Tennessee Republicans Seek To Change How Historical Monuments Are Removed

Tennessee Senate Bill 600 Would Cut In Half The Appointed Seats On The Historical Commission, Bringing It Down To 12 From 24. The Bill Would Also Change What Happens When The Commission Decides To Remove A Monument. After Their Approval, The General Assembly Would Also Have To Approve The Request.

Tennessee Capitol Building in Nashville

Photo Credit: Nathan Bedford Forrest Bust Photo – Public Domain / State Capitol Building Photo – Adam Jones – CC

Published March 19, 2021

The Tennessee Conservative Staff –

Just a week after the decision to remove the Nathan Bedford Forrest statue from the state Capitol, Tennessee Republican lawmakers are hoping to change the way historical monuments like this are removed.

The Tennessee Heritage Protection Act was established in 2013 and offers a fairly long process when it comes to the removal of state monuments. This act was amended in both 2016 and 2018 and looks to be amended again.

Senate Bill 600 would cut in half the appointed seats on the Historical Commission, bringing it down to 12 from 24. The bill would also change what happens when the Commission decides to remove a monument. After their approval, the General Assembly would also have to approve the request.

The seats on the Historical Commission would be appointed by the governor, House Speaker, and Lieutenant, each one appointing four members.

Joey Hensley, the Republic Senator sponsoring SB600, said, “I don’t think any board or commission should be completely filled by the governor’s recommendations. We as a legislature are a co-equal branch of government, and we should have some say in these boards and commissions.”

Another bill sponsor, Republican Senator Mark Pody, said, “Even though the governor has been trying to reach out, perhaps, to get some insight from what we wanted, it’s been clear that our voices haven’t been heard.”

There has been some opposition to the bill, including Democratic Senator Heidi Campbell.

“I think that this is another attempt to move the goalpost, and these hurdles have been accomplished, and the decision has been decisive, that people want the bust moved, and so I think that it’s time to put it to rest,” Campbell said.
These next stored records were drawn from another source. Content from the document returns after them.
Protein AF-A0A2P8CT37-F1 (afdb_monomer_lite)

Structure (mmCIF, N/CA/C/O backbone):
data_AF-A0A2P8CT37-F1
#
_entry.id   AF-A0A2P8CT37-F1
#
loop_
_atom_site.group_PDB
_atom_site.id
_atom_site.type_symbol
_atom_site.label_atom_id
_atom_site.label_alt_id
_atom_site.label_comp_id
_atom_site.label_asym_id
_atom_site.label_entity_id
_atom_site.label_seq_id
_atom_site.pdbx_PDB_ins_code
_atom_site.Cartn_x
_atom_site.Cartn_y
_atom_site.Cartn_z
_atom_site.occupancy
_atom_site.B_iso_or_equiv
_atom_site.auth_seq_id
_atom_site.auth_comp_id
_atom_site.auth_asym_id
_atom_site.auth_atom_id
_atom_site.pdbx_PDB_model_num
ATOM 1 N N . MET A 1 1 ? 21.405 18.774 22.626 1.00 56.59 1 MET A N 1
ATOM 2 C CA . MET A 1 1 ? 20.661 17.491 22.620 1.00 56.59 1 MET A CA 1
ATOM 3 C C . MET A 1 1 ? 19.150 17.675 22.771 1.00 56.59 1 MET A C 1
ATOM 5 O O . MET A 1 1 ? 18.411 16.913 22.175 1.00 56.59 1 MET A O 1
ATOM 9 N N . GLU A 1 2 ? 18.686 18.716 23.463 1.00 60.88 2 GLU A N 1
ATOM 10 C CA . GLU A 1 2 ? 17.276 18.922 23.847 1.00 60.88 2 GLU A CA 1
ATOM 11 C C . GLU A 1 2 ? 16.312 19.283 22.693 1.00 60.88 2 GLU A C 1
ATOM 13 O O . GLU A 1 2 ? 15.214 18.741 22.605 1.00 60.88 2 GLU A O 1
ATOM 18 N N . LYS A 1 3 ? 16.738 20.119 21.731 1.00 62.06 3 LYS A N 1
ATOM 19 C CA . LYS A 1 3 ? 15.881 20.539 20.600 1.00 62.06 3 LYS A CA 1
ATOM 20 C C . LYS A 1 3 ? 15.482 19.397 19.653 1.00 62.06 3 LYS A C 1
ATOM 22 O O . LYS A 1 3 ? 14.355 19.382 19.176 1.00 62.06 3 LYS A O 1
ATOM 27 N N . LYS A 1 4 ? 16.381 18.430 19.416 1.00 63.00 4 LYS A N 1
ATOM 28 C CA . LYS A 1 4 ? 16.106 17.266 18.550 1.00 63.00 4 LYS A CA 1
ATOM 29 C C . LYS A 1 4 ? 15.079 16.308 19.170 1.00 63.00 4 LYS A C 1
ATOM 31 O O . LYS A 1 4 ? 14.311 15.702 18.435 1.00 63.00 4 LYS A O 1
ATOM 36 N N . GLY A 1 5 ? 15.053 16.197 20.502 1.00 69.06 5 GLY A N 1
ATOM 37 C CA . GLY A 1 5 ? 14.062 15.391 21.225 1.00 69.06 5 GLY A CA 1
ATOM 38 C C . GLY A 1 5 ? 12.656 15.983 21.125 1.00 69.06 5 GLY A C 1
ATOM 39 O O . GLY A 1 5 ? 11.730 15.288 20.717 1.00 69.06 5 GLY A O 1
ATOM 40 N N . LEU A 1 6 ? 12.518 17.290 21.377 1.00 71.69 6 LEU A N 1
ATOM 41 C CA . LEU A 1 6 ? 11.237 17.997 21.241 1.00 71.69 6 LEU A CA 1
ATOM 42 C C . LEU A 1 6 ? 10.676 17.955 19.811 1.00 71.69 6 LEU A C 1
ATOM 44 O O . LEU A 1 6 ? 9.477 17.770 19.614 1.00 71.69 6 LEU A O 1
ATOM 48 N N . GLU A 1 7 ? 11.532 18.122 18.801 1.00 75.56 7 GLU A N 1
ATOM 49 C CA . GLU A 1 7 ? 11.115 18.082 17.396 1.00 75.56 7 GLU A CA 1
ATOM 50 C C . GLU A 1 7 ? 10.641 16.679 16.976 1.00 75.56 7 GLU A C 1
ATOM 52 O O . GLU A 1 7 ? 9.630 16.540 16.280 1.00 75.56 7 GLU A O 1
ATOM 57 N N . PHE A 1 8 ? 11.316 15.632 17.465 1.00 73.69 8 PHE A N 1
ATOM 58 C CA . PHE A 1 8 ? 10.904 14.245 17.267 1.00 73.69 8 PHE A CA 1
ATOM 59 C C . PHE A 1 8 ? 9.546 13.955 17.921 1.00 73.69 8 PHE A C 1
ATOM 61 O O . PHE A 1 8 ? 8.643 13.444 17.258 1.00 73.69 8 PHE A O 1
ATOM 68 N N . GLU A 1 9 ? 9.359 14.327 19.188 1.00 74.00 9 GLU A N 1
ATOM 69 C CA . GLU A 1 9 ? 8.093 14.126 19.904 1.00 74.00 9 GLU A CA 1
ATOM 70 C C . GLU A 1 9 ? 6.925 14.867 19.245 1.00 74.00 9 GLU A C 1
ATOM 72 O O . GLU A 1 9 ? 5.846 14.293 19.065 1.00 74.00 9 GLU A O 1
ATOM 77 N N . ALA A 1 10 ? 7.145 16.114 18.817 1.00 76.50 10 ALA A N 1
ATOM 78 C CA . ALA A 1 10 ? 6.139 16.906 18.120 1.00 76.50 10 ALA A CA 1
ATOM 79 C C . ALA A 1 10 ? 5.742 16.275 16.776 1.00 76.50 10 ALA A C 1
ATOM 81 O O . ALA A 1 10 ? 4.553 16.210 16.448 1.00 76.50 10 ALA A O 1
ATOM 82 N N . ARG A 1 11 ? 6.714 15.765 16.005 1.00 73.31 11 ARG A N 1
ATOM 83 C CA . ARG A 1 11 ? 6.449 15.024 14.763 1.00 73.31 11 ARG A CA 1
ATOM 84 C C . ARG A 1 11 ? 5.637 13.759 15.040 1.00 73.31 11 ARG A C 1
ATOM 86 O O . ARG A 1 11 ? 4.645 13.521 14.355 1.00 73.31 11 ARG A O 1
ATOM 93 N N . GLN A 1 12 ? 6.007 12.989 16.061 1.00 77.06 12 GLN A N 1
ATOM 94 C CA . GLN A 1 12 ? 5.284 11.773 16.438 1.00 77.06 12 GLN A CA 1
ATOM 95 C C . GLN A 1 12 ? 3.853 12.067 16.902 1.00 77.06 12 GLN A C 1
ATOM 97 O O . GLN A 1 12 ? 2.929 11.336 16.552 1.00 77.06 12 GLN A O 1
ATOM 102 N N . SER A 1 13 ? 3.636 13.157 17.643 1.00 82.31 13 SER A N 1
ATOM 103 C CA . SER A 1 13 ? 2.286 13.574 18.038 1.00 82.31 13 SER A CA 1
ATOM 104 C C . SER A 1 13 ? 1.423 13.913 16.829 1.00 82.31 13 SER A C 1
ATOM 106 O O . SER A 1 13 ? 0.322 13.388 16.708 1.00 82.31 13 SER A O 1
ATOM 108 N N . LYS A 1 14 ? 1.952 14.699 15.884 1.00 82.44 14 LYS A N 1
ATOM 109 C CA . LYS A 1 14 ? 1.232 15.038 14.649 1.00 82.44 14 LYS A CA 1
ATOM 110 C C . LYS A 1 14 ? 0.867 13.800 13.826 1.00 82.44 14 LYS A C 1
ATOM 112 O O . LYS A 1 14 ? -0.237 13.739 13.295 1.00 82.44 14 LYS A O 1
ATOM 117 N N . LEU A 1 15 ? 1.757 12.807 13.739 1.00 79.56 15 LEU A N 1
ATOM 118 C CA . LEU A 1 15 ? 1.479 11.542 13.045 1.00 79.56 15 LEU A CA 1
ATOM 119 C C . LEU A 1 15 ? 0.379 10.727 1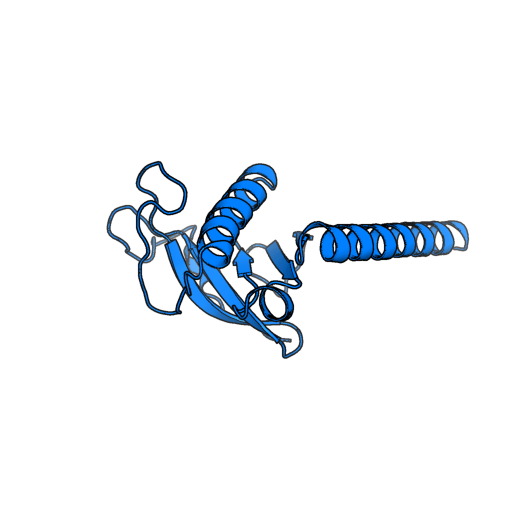3.743 1.00 79.56 15 LEU A C 1
ATOM 121 O O . LEU A 1 15 ? -0.491 10.164 13.075 1.00 79.56 15 LEU A O 1
ATOM 125 N N . ARG A 1 16 ? 0.369 10.697 15.081 1.00 84.81 16 ARG A N 1
ATOM 126 C CA . ARG A 1 16 ? -0.712 10.063 15.855 1.00 84.81 16 ARG A CA 1
ATOM 127 C C . ARG A 1 16 ? -2.050 10.766 15.650 1.00 84.81 16 ARG A C 1
ATOM 129 O O . ARG A 1 16 ? -3.065 10.100 15.474 1.00 84.81 16 ARG A O 1
ATOM 136 N N . ASP A 1 17 ? -2.060 12.092 15.638 1.00 91.50 17 ASP A N 1
ATOM 137 C CA . ASP A 1 17 ? -3.291 12.851 15.421 1.00 91.50 17 ASP A CA 1
ATOM 138 C C . ASP A 1 17 ? -3.811 12.651 13.992 1.00 91.50 17 ASP A C 1
ATOM 140 O O . ASP A 1 17 ? -4.995 12.387 13.788 1.00 91.50 17 ASP A O 1
ATOM 144 N N . TRP A 1 18 ? -2.918 12.678 13.000 1.00 92.06 18 TRP A N 1
ATOM 145 C CA . TRP A 1 18 ? -3.275 12.431 11.605 1.00 92.06 18 TRP A CA 1
ATOM 146 C C . TRP A 1 18 ? -3.817 11.014 11.381 1.00 92.06 18 TRP A C 1
ATOM 148 O O . TRP A 1 18 ? -4.885 10.866 10.787 1.00 92.06 18 TRP A O 1
ATOM 158 N N . SER A 1 19 ? -3.144 9.981 11.899 1.00 92.94 19 SER A N 1
ATOM 159 C CA . SER A 1 19 ? -3.599 8.586 11.762 1.00 92.94 19 SER A CA 1
ATOM 160 C C . SER A 1 19 ? -4.967 8.371 12.406 1.00 92.94 19 SER A C 1
ATOM 162 O O . SER A 1 19 ? -5.839 7.766 11.787 1.00 92.94 19 SER A O 1
ATOM 164 N N . ARG A 1 20 ? -5.221 8.955 13.586 1.00 94.19 20 ARG A N 1
ATOM 165 C CA . ARG A 1 20 ? -6.552 8.939 14.219 1.00 94.19 20 ARG A CA 1
ATOM 166 C C . ARG A 1 20 ? -7.620 9.589 13.345 1.00 94.19 20 ARG A C 1
ATOM 168 O O . ARG A 1 20 ? -8.703 9.028 13.198 1.00 94.19 20 ARG A O 1
ATOM 175 N N . VAL A 1 21 ? -7.328 10.746 12.747 1.00 96.06 21 VAL A 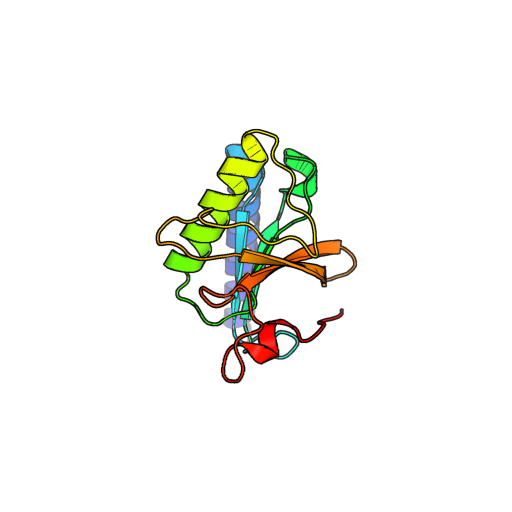N 1
ATOM 176 C CA . VAL A 1 21 ? -8.271 11.436 11.853 1.00 96.06 21 VAL A CA 1
ATOM 177 C C . VAL A 1 21 ? -8.547 10.613 10.596 1.00 96.06 21 VAL A C 1
ATOM 179 O O . VAL A 1 21 ? -9.702 10.516 10.185 1.00 96.06 21 VAL A O 1
ATOM 182 N N . MET A 1 22 ? -7.526 10.008 9.986 1.00 97.06 22 MET A N 1
ATOM 183 C CA . MET A 1 22 ? -7.709 9.173 8.795 1.00 97.06 22 MET A CA 1
ATOM 184 C C . MET A 1 22 ? -8.487 7.895 9.109 1.00 97.06 22 MET A C 1
ATOM 186 O O . MET A 1 22 ? -9.431 7.573 8.388 1.00 97.06 22 MET A O 1
ATOM 190 N N . MET A 1 23 ? -8.172 7.228 10.223 1.00 97.25 23 MET A N 1
ATOM 191 C CA . MET A 1 23 ? -8.946 6.086 10.712 1.00 97.25 23 MET A CA 1
ATOM 192 C C . MET A 1 23 ? -10.408 6.466 10.947 1.00 97.25 23 MET A C 1
ATOM 194 O O . MET A 1 23 ? -11.296 5.786 10.448 1.00 97.25 23 MET A O 1
ATOM 198 N N . PHE A 1 24 ? -10.679 7.586 11.624 1.00 96.00 24 PHE A N 1
ATOM 199 C CA . PHE A 1 24 ? -12.049 8.045 11.866 1.00 96.00 24 PHE A CA 1
ATOM 200 C C . PHE A 1 24 ? -12.807 8.375 10.571 1.00 96.00 24 PHE A C 1
ATOM 202 O O . PHE A 1 24 ? -13.981 8.042 10.438 1.00 96.00 24 PHE A O 1
ATOM 209 N N . ARG A 1 25 ? -12.158 9.045 9.611 1.00 96.50 25 ARG A N 1
ATOM 210 C CA . ARG A 1 25 ? -12.820 9.509 8.381 1.00 96.50 25 ARG A CA 1
ATOM 211 C C . ARG A 1 25 ? -12.992 8.423 7.332 1.00 96.50 25 ARG A C 1
ATOM 213 O O . ARG A 1 25 ? -13.973 8.446 6.595 1.00 96.50 25 ARG A O 1
ATOM 220 N N . TYR A 1 26 ? -12.017 7.530 7.216 1.00 96.81 26 TYR A N 1
ATOM 221 C CA . TYR A 1 26 ? -11.922 6.619 6.081 1.00 96.81 26 TYR A CA 1
ATOM 222 C C . TYR A 1 26 ? -11.815 5.153 6.475 1.00 96.81 26 TYR A C 1
ATOM 224 O O . TYR A 1 26 ? -12.022 4.321 5.594 1.00 96.81 26 TYR A O 1
ATOM 232 N N . GLY A 1 27 ? -11.499 4.840 7.735 1.00 97.44 27 GLY A N 1
ATOM 233 C CA . GLY A 1 27 ? -11.242 3.482 8.221 1.00 97.44 27 GLY A CA 1
ATOM 234 C C . GLY A 1 27 ? -9.842 2.950 7.900 1.00 97.44 27 GLY A C 1
ATOM 235 O O . GLY A 1 27 ? -9.518 1.826 8.259 1.00 97.44 27 GLY A O 1
ATOM 236 N N . TRP A 1 28 ? -9.000 3.723 7.213 1.00 98.00 28 TRP A N 1
ATOM 237 C CA . TRP A 1 28 ? -7.655 3.294 6.835 1.00 98.00 28 TRP A CA 1
ATOM 238 C C . TRP A 1 28 ? -6.748 4.490 6.528 1.00 98.00 28 TRP A C 1
ATOM 240 O O . TRP A 1 28 ? -7.226 5.609 6.319 1.00 98.00 28 TRP A O 1
ATOM 250 N N . TYR A 1 29 ? -5.438 4.251 6.473 1.00 97.56 29 TYR A N 1
ATOM 251 C CA . TYR A 1 29 ? -4.445 5.213 5.985 1.00 97.56 29 TYR A CA 1
ATOM 252 C C . TYR A 1 29 ? -3.205 4.515 5.418 1.00 97.56 29 TYR A C 1
ATOM 254 O O . TYR A 1 29 ? -3.022 3.315 5.613 1.00 97.56 29 TYR A O 1
ATOM 262 N N . ILE A 1 30 ? -2.348 5.277 4.731 1.00 97.06 30 ILE A N 1
ATOM 263 C CA . ILE A 1 30 ? -1.062 4.806 4.196 1.00 97.06 30 ILE A CA 1
ATOM 264 C C . ILE A 1 30 ? 0.074 5.367 5.048 1.00 97.06 30 ILE A C 1
ATOM 266 O O . ILE A 1 30 ? 0.089 6.555 5.374 1.00 97.06 30 ILE A O 1
ATOM 270 N N . HIS A 1 31 ? 1.040 4.519 5.370 1.00 95.31 31 HIS A N 1
ATOM 271 C CA . HIS A 1 31 ? 2.302 4.881 5.986 1.00 95.31 31 HIS A CA 1
ATOM 272 C C . HIS A 1 31 ? 3.421 4.692 4.960 1.00 95.31 31 HIS A C 1
ATOM 274 O O . HIS A 1 31 ? 3.645 3.592 4.457 1.00 95.31 31 HIS A O 1
ATOM 280 N N . PHE A 1 32 ? 4.096 5.787 4.611 1.00 95.19 32 PHE A N 1
ATOM 281 C CA . PHE A 1 32 ? 5.221 5.766 3.682 1.00 95.19 32 PHE A CA 1
ATOM 282 C C . PHE A 1 32 ? 6.534 5.713 4.462 1.00 95.19 32 PHE A C 1
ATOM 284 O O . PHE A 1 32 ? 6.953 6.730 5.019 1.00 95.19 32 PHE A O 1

Some Republicans across the state have also opposed Hensley’s bill.

Republican Senator Mike Bell said, “If you want to look up the definition of arduous, and all the synonyms for it, that’s the process we’ve created for removing a monument. Every time we get a decision about a monument or a statue that we don’t like, we want to come back and change it again. If we want to just put it in our hands, let’s just do a bill to do away with it completely and let the legislature vote on it.”

Hensley’s office has said the senator’s goal with the bill is to “change the commission so that the legislature has input on the historical commission.”

“The legislature currently has no input and I believe that they should,” Hensley said.

Tennessee Governor Bill Lee has expressed concerns that the bill could cause more harm than good. He feels representation for Tennessee’s public would be cut in half, along with the commission.

A spokesperson for the Governor, Susan McClamroch, has said that Lee’s office is “very concerned with where this bill is going and its impact on the historical commission.”

The Forrest bust, and the busts of Albert Gleaves and David Farragut, were set for removal by the Historical Commission. The statues have been on the second floor of the state Capitol, but they will soon be moved to the Tennessee State Museum.